Thanks, everyone. Sounds like all the floor corkers mentioned are nice.


----------



## Midwest Vintner (May 3, 2010)

robie said:


> Thanks, everyone. Sounds like all the floor corkers mentioned are nice.



going from a hand corker to a floor corker is night and day. you'll have time to  and  if you try to do 75+ bottles at a time with a hand vs floor. lol. 

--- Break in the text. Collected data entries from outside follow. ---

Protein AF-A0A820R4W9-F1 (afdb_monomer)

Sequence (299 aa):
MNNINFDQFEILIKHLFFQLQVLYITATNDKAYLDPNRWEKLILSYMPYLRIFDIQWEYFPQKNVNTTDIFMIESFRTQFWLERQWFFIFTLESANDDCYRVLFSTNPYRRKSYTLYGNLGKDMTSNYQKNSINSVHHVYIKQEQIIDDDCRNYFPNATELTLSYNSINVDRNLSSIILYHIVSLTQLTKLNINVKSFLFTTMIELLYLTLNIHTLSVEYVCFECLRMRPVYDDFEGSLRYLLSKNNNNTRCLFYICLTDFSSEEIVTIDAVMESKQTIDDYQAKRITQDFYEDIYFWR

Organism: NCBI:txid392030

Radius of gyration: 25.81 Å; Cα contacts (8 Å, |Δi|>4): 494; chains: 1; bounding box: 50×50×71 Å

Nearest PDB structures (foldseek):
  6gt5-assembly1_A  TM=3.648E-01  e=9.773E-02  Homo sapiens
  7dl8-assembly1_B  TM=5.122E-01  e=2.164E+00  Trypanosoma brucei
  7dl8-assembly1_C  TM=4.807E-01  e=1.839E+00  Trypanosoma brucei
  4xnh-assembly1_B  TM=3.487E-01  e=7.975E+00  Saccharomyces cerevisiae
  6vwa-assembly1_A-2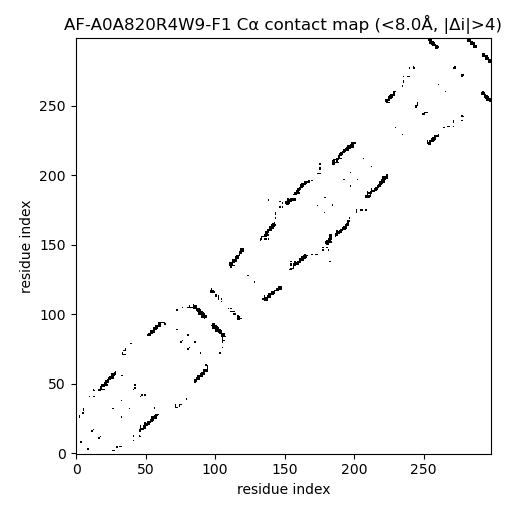  TM=1.926E-01  e=3.530E+00  Caenorhabditis elegans

pLDDT: mean 74.24, std 13.51, range [36.56, 97.88]

Mean predicted aligned error: 15.36 Å

Secondary structure (DSSP, 8-state):
-PPPPHHHHHHHHHHH-TT--EEEEEEES-GGGG-HHHHHHHHHHH-TT--EEEEEEEE--SS---THHHHHHHGGGSHHHHHHT-EEEEEE--TTS--EEEEEES-TTS-EEEEE-S-TTTT---HHHHHHHTTEEEEEE---S---TT---SBTT--EEEE----S---S---HHHHHHHB-GGG--EEEEEEEEEEHHHHHHHHHH-TT--EEEEEEEE---EEEPP-SS-HHHHHHHHHHHHHTTS---SEEEE-S--HHHHHHHHHHHH-TTS-TT-EEEEEEETTEEEEEEE-

Structure (mmCIF, N/CA/C/O backbone):
data_AF-A0A820R4W9-F1
#
_entry.id   AF-A0A820R4W9-F1
#
loop_
_atom_site.group_PDB
_atom_site.id
_atom_site.type_symbol
_atom_site.label_atom_id
_atom_site.label_alt_id
_atom_site.label_comp_id
_atom_site.label_asym_id
_atom_site.label_entity_id
_atom_site.label_seq_id
_atom_site.pdbx_PDB_ins_code
_atom_site.Cartn_x
_atom_site.Cartn_y
_atom_site.Cartn_z
_atom_site.occupancy
_atom_site.B_iso_or_equiv
_atom_site.auth_seq_id
_atom_site.auth_comp_id
_atom_site.auth_asym_id
_atom_site.auth_atom_id
_atom_site.pdbx_PDB_model_num
ATOM 1 N N . MET A 1 1 ? 7.409 19.593 1.016 1.00 36.56 1 MET A N 1
ATOM 2 C CA . MET A 1 1 ? 6.309 20.345 1.661 1.00 36.56 1 MET A CA 1
ATOM 3 C C . MET A 1 1 ? 6.675 20.523 3.126 1.00 36.56 1 MET A C 1
ATOM 5 O O . MET A 1 1 ? 7.215 19.584 3.693 1.00 36.56 1 MET A O 1
ATOM 9 N N . ASN A 1 2 ? 6.473 21.705 3.712 1.00 48.72 2 ASN A N 1
ATOM 10 C CA . ASN A 1 2 ? 6.768 21.930 5.132 1.00 48.72 2 ASN A CA 1
ATOM 11 C C . ASN A 1 2 ? 5.799 21.096 5.983 1.00 48.72 2 ASN A C 1
ATOM 13 O O . ASN A 1 2 ? 4.588 21.269 5.856 1.00 48.72 2 ASN A O 1
ATOM 17 N N . ASN A 1 3 ? 6.318 20.188 6.812 1.00 74.56 3 ASN A N 1
ATOM 18 C CA . ASN A 1 3 ? 5.499 19.390 7.724 1.00 74.56 3 ASN A CA 1
ATOM 19 C C . ASN A 1 3 ? 4.845 20.304 8.772 1.00 74.56 3 ASN A C 1
ATOM 21 O O . ASN A 1 3 ? 5.549 20.983 9.519 1.00 74.56 3 ASN A O 1
ATOM 25 N N . ILE A 1 4 ? 3.510 20.311 8.830 1.00 82.62 4 ILE A N 1
ATOM 26 C CA . ILE A 1 4 ? 2.737 20.981 9.885 1.00 82.62 4 ILE A CA 1
ATOM 27 C C . ILE A 1 4 ? 2.798 20.094 11.131 1.00 82.62 4 ILE A C 1
ATOM 29 O O . ILE A 1 4 ? 2.331 18.951 11.101 1.00 82.62 4 ILE A O 1
ATOM 33 N N . ASN A 1 5 ? 3.371 20.601 12.222 1.00 91.56 5 ASN A N 1
ATOM 34 C CA . ASN A 1 5 ? 3.378 19.858 13.481 1.00 91.56 5 ASN A CA 1
ATOM 35 C C . ASN A 1 5 ? 1.963 19.790 14.084 1.00 91.56 5 ASN A C 1
ATOM 37 O O . ASN A 1 5 ? 1.059 20.535 13.696 1.00 91.56 5 ASN A O 1
ATOM 41 N N . PHE A 1 6 ? 1.749 18.884 15.028 1.00 92.81 6 PHE A N 1
ATOM 42 C CA . PHE A 1 6 ? 0.424 18.627 15.571 1.00 92.81 6 PHE A CA 1
ATOM 43 C C . PHE A 1 6 ? -0.169 19.850 16.277 1.00 92.81 6 PHE A C 1
ATOM 45 O O . PHE A 1 6 ? -1.363 20.100 16.160 1.00 92.81 6 PHE A O 1
ATOM 52 N N . ASP A 1 7 ? 0.644 20.646 16.974 1.00 94.19 7 ASP A N 1
ATOM 53 C CA . ASP A 1 7 ? 0.173 21.847 17.676 1.00 94.19 7 ASP A CA 1
ATOM 54 C C . ASP A 1 7 ? -0.403 22.878 16.694 1.00 94.19 7 ASP A C 1
ATOM 56 O O . ASP A 1 7 ? -1.472 23.446 16.925 1.00 94.19 7 ASP A O 1
ATOM 60 N N . GLN A 1 8 ? 0.271 23.084 15.561 1.00 91.50 8 GLN A N 1
ATOM 61 C CA . GLN A 1 8 ? -0.216 23.933 14.475 1.00 91.50 8 GLN A CA 1
ATOM 62 C C . GLN A 1 8 ? -1.488 23.355 13.847 1.00 91.50 8 GLN A C 1
ATOM 64 O O . GLN A 1 8 ? -2.437 24.093 13.584 1.00 91.50 8 GLN A O 1
ATOM 69 N N . PHE A 1 9 ? -1.532 22.038 13.638 1.00 91.94 9 PHE A N 1
ATOM 70 C CA . PHE A 1 9 ? -2.707 21.361 13.097 1.00 91.94 9 PHE A CA 1
ATOM 71 C C . PHE A 1 9 ? -3.923 21.464 14.031 1.00 91.94 9 PHE A C 1
ATOM 73 O O . PHE A 1 9 ? -5.042 21.718 13.588 1.00 91.94 9 PHE A O 1
ATOM 80 N N . GLU A 1 10 ? -3.708 21.357 15.339 1.00 94.38 10 GLU A N 1
ATOM 81 C CA . GLU A 1 10 ? -4.734 21.528 16.363 1.00 94.38 10 GLU A CA 1
ATOM 82 C C . GLU A 1 10 ? -5.348 22.936 16.331 1.00 94.38 10 GLU A C 1
ATOM 84 O O . GLU A 1 10 ? -6.565 23.084 16.475 1.00 94.38 10 GLU A O 1
ATOM 89 N N . ILE A 1 11 ? -4.541 23.975 16.090 1.00 92.94 11 ILE A N 1
ATOM 90 C CA . ILE A 1 11 ? -5.055 25.338 15.898 1.00 92.94 11 ILE A CA 1
ATOM 91 C C . ILE A 1 11 ? -5.992 25.385 14.683 1.00 92.94 11 ILE A C 1
ATOM 93 O O . ILE A 1 11 ? -7.058 25.993 14.774 1.00 92.94 11 ILE A O 1
ATOM 97 N N . LEU A 1 12 ? -5.652 24.715 13.577 1.00 90.19 12 LEU A N 1
ATOM 98 C CA . LEU A 1 12 ? -6.517 24.658 12.392 1.00 90.19 12 LEU A CA 1
ATOM 99 C C . LEU A 1 12 ? -7.845 23.956 12.694 1.00 90.19 12 LEU A C 1
ATOM 101 O O . LEU A 1 12 ? -8.899 24.506 12.376 1.00 90.19 12 LEU A O 1
ATOM 105 N N . ILE A 1 13 ? -7.806 22.799 13.369 1.00 91.75 13 ILE A N 1
ATOM 106 C CA . ILE A 1 13 ? -9.013 22.065 13.784 1.00 91.75 13 ILE A CA 1
ATOM 107 C C . ILE A 1 13 ? -9.959 22.988 14.557 1.00 91.75 13 ILE A C 1
ATOM 109 O O . ILE A 1 13 ? -11.138 23.093 14.215 1.00 91.75 13 ILE A O 1
ATOM 113 N N . LYS A 1 14 ? -9.428 23.675 15.576 1.00 92.94 14 LYS A N 1
ATOM 114 C CA . LYS A 1 14 ? -10.203 24.519 16.496 1.00 92.94 14 LYS A CA 1
ATOM 115 C C . LYS A 1 14 ? -10.960 25.643 15.797 1.00 92.94 14 LYS A C 1
ATOM 117 O O . LYS A 1 14 ? -12.039 26.012 16.248 1.00 92.94 14 LYS A O 1
ATOM 122 N N . HIS A 1 15 ? -10.401 26.185 14.718 1.00 90.38 15 HIS A N 1
ATOM 123 C CA . HIS A 1 15 ? -10.982 27.335 14.027 1.00 90.38 15 HIS A CA 1
ATOM 124 C C . HIS A 1 15 ? -11.808 26.947 12.800 1.00 90.38 15 HIS A C 1
ATOM 126 O O . HIS A 1 15 ? -12.716 27.687 12.432 1.00 90.38 15 HIS A O 1
ATOM 132 N N . LEU A 1 16 ? -11.500 25.819 12.149 1.00 87.62 16 LEU A N 1
ATOM 133 C CA . LEU A 1 16 ? -11.987 25.550 10.795 1.00 87.62 16 LEU A CA 1
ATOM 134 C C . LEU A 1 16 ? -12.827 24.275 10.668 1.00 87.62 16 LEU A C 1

i've bottled 75 bottles in less than an hour easily.


----------



## deboard (May 3, 2010)

I wonder why no one else gets in the floor corker business? How did the italians and portuguese corner the market?


----------



## robie (May 3, 2010)

Good question, deboard. I don't know who makes the big red floor corker that many LHBS sale for about $70.


----------



## deboard (May 3, 2010)

That's most likely a portuguese corker, mine is red anyways. All the italian ones I've seen are black.


----------



## TheTooth (May 5, 2010)

Mine was cheap, so I assume it's the Portuguese corker, but it has the brass iris. Either way, it works great.


----------



## Midwest Vintner (May 6, 2010)

my italian is dark blue


----------



## djrockinsteve (May 6, 2010)

and my Portugese is red, Nah Nah Nah.


----------



## TheTooth (May 6, 2010)

Mine is green.


----------



## Runningwolf (May 6, 2010)

TheTooth said:


> Mine is green.



then its about time to clean it


----------



## Tom (May 6, 2010)

Runningwolf said:


> then its about time to clean it


Well mine is *BLUE*, does that mean my Blueberry wine leaked???


----------



## deboard (May 6, 2010)

dark blue/black, what's the difference? I've only seen pictures, so I probably did mistake it. Definitely not red though!


----------